Purpose:

Thousands of cardiac failure patients per year in the US could benefit from long-term mechanical circulatory support as destination therapy. To provide an improvement over currently available devices, we have designed a fully implantable axial flow ventricular assist device with a magnetically levitated impeller (LEV-VAD).

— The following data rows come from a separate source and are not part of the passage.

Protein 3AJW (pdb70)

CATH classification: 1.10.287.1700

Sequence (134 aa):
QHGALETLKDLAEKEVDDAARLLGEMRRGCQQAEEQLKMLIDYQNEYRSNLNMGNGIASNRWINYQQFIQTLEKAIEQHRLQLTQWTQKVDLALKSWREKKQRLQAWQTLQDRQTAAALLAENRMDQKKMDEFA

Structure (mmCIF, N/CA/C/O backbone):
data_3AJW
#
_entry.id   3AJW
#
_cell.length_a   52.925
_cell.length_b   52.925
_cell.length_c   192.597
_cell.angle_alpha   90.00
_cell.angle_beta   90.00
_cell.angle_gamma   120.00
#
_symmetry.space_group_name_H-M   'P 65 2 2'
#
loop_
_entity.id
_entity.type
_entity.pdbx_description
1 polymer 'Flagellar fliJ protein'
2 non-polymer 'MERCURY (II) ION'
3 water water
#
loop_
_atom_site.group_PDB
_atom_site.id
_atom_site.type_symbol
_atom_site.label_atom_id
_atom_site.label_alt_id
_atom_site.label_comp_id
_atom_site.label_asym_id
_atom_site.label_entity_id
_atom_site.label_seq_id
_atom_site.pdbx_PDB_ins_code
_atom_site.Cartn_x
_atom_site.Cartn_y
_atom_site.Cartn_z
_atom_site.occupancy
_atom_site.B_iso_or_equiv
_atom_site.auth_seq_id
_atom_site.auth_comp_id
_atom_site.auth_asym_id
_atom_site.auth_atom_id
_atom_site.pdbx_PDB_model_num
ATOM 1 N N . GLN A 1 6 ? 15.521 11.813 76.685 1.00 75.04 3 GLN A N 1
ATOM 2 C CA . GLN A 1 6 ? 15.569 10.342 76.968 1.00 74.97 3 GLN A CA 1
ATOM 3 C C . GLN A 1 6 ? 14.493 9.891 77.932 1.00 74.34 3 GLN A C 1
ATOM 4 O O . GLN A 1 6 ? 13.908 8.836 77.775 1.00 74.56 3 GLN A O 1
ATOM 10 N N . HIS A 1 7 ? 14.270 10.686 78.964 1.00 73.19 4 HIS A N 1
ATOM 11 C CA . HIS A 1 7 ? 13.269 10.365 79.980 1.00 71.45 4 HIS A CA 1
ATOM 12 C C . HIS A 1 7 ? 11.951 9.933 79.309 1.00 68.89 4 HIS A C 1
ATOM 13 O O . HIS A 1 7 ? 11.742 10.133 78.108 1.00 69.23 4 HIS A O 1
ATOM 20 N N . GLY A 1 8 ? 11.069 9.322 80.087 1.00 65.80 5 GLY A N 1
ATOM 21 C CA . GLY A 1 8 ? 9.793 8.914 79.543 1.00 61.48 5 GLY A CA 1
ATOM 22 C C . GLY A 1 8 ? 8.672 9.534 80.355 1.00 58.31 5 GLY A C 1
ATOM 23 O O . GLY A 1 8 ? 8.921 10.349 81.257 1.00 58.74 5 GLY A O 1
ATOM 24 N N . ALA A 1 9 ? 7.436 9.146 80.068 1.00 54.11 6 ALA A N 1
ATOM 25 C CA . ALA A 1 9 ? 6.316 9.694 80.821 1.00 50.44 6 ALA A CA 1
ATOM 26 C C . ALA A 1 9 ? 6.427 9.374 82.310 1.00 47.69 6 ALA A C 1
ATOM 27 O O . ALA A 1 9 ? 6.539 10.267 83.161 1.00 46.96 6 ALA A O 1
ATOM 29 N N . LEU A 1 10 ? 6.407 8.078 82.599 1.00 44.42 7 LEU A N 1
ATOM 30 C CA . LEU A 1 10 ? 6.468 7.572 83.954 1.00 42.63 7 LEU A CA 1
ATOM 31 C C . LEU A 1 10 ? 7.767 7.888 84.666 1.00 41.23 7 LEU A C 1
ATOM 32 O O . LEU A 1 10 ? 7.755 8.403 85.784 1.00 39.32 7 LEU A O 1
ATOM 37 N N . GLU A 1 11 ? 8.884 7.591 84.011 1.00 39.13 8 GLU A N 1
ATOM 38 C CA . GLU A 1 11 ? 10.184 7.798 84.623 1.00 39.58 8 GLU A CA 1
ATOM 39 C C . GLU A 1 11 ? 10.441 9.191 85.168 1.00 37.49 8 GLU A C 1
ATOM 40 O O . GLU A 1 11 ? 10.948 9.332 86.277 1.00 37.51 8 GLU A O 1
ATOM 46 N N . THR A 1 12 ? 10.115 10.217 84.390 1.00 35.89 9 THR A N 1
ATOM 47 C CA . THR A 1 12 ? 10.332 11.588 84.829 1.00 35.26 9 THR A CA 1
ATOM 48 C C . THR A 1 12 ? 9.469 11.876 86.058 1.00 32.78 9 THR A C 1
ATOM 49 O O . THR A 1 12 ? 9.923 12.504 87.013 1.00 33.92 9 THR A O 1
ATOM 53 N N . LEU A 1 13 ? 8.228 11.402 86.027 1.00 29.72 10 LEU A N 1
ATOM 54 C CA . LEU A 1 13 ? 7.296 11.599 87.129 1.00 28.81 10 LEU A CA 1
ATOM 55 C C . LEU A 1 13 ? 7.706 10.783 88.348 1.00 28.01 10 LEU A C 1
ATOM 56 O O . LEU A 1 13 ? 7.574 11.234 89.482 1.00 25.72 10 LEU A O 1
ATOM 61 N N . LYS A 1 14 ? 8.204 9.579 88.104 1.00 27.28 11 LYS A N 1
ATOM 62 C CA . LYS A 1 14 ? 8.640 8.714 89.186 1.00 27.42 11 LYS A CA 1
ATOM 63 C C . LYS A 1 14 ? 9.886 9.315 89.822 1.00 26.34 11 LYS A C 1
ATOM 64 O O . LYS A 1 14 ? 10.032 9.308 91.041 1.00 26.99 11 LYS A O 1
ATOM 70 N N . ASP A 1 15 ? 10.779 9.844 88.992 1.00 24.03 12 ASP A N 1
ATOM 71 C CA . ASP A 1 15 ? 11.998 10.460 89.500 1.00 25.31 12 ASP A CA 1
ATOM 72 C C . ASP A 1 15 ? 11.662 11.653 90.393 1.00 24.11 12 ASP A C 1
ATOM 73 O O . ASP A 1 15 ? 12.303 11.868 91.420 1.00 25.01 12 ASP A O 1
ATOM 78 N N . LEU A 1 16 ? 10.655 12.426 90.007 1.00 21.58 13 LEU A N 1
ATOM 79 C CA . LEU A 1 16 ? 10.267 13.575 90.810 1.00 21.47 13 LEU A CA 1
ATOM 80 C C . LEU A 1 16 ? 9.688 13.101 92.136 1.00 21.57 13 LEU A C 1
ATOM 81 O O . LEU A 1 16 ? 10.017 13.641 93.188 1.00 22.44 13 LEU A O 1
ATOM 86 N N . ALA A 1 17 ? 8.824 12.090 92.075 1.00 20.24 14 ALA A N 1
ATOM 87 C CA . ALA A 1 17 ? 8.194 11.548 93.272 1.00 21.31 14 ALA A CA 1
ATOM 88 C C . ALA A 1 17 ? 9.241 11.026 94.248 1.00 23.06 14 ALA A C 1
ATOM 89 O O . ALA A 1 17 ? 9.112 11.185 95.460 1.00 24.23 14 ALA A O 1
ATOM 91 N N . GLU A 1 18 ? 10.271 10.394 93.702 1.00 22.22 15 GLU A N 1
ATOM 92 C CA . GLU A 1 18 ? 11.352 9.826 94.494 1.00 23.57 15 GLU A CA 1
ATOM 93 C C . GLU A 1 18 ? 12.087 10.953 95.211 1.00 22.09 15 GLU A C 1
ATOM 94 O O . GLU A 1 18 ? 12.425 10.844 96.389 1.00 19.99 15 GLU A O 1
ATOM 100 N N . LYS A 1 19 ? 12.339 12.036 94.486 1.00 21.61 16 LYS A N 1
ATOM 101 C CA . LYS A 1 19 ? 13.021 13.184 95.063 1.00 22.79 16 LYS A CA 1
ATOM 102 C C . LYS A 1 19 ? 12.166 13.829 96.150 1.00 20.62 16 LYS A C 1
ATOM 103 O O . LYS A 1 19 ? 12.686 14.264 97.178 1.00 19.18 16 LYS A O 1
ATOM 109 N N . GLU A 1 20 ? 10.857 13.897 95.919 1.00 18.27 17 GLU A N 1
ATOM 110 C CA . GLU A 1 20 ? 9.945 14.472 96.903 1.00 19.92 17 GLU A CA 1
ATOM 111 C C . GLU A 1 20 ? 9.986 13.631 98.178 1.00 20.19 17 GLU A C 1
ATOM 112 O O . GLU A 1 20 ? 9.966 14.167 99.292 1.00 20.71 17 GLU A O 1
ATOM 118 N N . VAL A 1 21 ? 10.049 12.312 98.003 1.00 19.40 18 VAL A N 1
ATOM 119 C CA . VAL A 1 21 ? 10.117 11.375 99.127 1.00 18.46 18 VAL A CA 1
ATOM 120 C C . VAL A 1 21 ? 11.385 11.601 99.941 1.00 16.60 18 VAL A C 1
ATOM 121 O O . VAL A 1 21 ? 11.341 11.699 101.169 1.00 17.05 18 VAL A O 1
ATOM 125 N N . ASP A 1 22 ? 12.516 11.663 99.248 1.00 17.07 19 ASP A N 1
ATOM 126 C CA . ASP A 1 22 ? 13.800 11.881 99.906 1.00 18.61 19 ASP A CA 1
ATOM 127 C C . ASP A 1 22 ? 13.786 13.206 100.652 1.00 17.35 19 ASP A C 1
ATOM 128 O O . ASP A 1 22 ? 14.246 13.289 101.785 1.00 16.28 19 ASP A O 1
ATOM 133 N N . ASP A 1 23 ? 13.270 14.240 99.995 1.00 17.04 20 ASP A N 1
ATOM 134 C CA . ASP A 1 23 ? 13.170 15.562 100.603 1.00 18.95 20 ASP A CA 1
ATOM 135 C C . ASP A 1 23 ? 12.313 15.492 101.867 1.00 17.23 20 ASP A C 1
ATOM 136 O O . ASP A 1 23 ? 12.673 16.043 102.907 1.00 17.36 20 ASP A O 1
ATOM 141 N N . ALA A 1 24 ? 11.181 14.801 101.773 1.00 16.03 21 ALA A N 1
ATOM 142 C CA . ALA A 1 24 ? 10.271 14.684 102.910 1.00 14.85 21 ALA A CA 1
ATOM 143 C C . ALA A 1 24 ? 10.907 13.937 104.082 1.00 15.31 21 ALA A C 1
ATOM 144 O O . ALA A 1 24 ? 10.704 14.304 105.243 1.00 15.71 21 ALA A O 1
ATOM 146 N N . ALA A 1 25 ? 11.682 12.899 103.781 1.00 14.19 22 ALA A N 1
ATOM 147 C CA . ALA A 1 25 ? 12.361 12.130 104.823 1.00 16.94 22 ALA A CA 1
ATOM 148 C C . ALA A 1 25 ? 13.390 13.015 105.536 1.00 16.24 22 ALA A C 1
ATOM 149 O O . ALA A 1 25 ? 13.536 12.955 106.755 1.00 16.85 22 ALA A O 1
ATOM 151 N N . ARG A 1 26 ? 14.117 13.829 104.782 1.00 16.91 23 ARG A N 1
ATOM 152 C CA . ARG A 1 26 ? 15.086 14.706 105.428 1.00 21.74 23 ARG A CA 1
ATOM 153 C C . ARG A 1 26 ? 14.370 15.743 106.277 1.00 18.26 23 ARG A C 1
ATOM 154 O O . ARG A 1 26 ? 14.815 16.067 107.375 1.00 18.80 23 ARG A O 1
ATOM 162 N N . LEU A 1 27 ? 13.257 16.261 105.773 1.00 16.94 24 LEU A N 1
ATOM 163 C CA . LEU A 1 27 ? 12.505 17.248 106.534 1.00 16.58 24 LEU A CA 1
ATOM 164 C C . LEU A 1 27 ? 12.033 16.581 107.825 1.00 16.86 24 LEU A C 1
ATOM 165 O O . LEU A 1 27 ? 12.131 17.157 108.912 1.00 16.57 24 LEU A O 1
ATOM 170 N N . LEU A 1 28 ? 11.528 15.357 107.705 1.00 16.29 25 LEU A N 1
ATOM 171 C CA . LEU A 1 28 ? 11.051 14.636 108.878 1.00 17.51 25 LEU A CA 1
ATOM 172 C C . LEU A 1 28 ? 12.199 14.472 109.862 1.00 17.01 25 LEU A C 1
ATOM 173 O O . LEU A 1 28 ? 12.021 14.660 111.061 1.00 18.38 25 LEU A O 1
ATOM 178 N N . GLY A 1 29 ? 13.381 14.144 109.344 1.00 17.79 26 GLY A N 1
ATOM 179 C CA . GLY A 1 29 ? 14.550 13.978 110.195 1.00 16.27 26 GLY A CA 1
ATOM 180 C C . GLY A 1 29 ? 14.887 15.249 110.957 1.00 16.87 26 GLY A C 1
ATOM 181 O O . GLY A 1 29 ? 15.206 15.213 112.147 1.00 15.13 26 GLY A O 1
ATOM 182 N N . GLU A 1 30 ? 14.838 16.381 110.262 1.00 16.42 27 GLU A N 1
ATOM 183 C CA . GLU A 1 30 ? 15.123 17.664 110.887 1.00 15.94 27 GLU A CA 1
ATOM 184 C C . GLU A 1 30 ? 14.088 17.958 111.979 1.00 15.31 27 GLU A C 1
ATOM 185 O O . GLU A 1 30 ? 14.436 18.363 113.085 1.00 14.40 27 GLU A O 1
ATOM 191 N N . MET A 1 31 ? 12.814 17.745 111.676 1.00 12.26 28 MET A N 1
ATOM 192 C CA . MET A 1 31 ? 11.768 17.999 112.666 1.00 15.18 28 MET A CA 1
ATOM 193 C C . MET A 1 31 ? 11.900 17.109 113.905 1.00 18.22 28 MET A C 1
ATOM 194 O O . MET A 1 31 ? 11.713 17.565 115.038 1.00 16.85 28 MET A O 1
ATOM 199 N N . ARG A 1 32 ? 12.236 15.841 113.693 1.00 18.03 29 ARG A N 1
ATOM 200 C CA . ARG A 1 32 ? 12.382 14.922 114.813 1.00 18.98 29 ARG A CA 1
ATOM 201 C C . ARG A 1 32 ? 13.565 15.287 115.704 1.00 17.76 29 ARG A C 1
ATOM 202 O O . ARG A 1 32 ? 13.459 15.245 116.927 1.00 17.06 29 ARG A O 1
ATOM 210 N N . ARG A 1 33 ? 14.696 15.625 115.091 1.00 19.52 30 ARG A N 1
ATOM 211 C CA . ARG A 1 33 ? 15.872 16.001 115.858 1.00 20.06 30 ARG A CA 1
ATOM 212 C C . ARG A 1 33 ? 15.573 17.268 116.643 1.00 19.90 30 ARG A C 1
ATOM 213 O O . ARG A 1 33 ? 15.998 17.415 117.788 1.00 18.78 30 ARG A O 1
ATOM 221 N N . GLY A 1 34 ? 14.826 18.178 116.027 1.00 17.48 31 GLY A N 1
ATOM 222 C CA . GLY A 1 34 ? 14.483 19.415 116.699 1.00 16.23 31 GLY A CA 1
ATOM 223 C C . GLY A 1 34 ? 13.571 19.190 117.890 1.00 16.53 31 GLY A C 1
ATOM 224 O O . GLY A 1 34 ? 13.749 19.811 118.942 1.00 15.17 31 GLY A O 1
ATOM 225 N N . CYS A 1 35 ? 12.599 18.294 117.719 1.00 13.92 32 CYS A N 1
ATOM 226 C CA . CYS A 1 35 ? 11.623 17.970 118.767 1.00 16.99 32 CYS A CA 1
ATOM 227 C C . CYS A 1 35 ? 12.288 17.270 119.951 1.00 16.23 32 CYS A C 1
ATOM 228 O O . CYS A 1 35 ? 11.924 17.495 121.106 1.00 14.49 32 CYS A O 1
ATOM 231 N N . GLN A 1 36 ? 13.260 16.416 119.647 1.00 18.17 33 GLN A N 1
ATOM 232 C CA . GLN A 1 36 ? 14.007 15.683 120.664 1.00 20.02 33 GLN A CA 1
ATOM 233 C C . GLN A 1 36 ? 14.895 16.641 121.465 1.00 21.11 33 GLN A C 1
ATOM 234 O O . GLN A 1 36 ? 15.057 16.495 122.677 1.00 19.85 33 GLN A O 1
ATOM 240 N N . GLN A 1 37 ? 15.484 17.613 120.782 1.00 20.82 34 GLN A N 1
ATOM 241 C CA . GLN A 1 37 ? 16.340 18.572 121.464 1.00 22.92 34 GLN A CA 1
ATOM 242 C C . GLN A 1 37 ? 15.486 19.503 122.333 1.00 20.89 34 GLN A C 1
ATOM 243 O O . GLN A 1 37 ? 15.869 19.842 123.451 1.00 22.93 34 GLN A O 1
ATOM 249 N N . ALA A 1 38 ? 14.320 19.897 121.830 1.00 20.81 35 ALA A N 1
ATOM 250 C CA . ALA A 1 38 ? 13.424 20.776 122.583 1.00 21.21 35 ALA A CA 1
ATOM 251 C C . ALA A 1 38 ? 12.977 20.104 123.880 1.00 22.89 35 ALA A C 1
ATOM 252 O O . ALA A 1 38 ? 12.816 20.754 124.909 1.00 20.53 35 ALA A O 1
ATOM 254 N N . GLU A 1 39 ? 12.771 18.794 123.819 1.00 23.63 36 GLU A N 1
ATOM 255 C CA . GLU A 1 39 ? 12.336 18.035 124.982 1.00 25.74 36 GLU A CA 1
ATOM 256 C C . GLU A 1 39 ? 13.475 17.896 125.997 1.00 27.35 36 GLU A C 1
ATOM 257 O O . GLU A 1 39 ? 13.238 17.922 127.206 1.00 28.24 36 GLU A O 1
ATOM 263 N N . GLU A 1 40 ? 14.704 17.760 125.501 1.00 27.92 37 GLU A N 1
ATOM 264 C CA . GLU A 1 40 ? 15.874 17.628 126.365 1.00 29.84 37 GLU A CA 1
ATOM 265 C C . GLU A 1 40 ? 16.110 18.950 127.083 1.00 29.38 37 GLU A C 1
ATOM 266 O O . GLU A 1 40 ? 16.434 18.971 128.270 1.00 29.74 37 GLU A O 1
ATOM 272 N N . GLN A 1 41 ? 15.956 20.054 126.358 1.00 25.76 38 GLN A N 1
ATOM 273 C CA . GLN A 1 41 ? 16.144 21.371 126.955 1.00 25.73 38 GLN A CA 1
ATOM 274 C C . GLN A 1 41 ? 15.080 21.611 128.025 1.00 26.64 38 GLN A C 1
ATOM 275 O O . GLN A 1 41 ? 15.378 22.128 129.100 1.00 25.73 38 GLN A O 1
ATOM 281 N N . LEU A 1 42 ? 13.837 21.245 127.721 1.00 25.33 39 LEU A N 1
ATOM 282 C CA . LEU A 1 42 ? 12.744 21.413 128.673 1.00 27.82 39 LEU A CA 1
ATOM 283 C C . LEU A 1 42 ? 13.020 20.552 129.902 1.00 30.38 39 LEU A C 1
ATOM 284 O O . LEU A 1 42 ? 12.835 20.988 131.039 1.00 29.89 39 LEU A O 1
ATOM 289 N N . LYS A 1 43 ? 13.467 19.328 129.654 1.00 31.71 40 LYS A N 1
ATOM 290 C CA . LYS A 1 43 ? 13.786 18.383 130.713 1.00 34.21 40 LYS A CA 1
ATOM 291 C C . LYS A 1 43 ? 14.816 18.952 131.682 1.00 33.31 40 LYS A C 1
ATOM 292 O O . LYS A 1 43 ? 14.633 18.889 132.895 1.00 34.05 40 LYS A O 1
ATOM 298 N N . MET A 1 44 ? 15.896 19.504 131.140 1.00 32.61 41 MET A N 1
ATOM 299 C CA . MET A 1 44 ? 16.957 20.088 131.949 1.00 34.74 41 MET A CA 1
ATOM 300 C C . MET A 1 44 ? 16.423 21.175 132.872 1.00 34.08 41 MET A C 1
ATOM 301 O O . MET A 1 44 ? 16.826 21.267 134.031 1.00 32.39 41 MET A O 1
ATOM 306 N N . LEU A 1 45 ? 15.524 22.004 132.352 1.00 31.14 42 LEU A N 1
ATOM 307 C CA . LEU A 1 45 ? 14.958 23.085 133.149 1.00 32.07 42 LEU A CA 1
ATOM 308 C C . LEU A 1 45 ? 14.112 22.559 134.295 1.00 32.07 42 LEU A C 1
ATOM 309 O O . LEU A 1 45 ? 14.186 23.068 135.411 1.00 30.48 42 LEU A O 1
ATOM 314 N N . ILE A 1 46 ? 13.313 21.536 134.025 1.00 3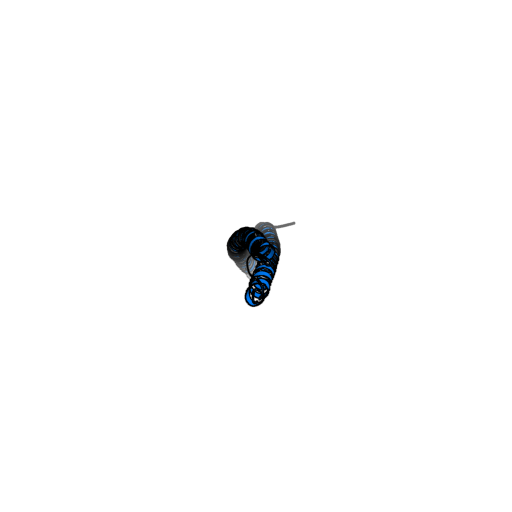3.00 43 ILE A N 1
ATOM 315 C CA . ILE A 1 46 ? 12.473 20.975 135.070 1.00 37.69 43 ILE A CA 1
ATOM 316 C C . ILE A 1 46 ? 13.325 20.313 136.154 1.00 38.90 43 ILE A C 1
ATOM 317 O O . ILE A 1 46 ? 12.960 20.336 137.328 1.00 39.49 43 ILE A O 1
ATOM 322 N N . ASP A 1 47 ? 14.462 19.737 135.769 1.00 39.35 44 ASP A N 1
ATOM 323 C CA . ASP A 1 47 ? 15.349 19.117 136.747 1.00 41.86 44 ASP A CA 1
ATOM 324 C C . ASP A 1 47 ? 15.993 20.219 137.579 1.00 43.91 44 ASP A C 1
ATOM 325 O O . ASP A 1 47 ? 16.124 20.099 138.797 1.00 45.41 44 ASP A O 1
ATOM 330 N N . TYR A 1 48 ? 16.400 21.290 136.905 1.00 45.29 45 TYR A N 1
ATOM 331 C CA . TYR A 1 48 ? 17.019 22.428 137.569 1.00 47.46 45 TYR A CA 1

In contrast to currently available devices, the LEV-VAD has an unobstructed blood flow path, generating substantially less retrograde and stagnant flow.

Methods:

The pump design included the extensive use of conventional pump design equations and computational fluid dynamics (CFD) modeling for predicting pressure-flow curves, hydraulic efficiencies, scalar fluid stress levels, and exposure times. Flow performance testing was completed on a plastic prototype of the LEV-VAD for comparison to the CFD predictions. Animal fit trials were completed to determine optimum pump location and cannulae configuration for animal implantations.

Results:

Per the CFD results, the LEV-VAD produces 6 lpm and 100 mmHg at a rotational speed of 6,300 RPM. The pressure-flow performance predictions demonstrated the VAD’s ability to deliver adequate flow over physiologic pressures. The CFD numerical estimations generally agree within 10% of the experimental measurements over the entire range of rotational speeds tested. Animal fit trials revealed that the LEV-VAD’s size and configuration were adequate requiring no alterations to cannulae configurations for future animal testing.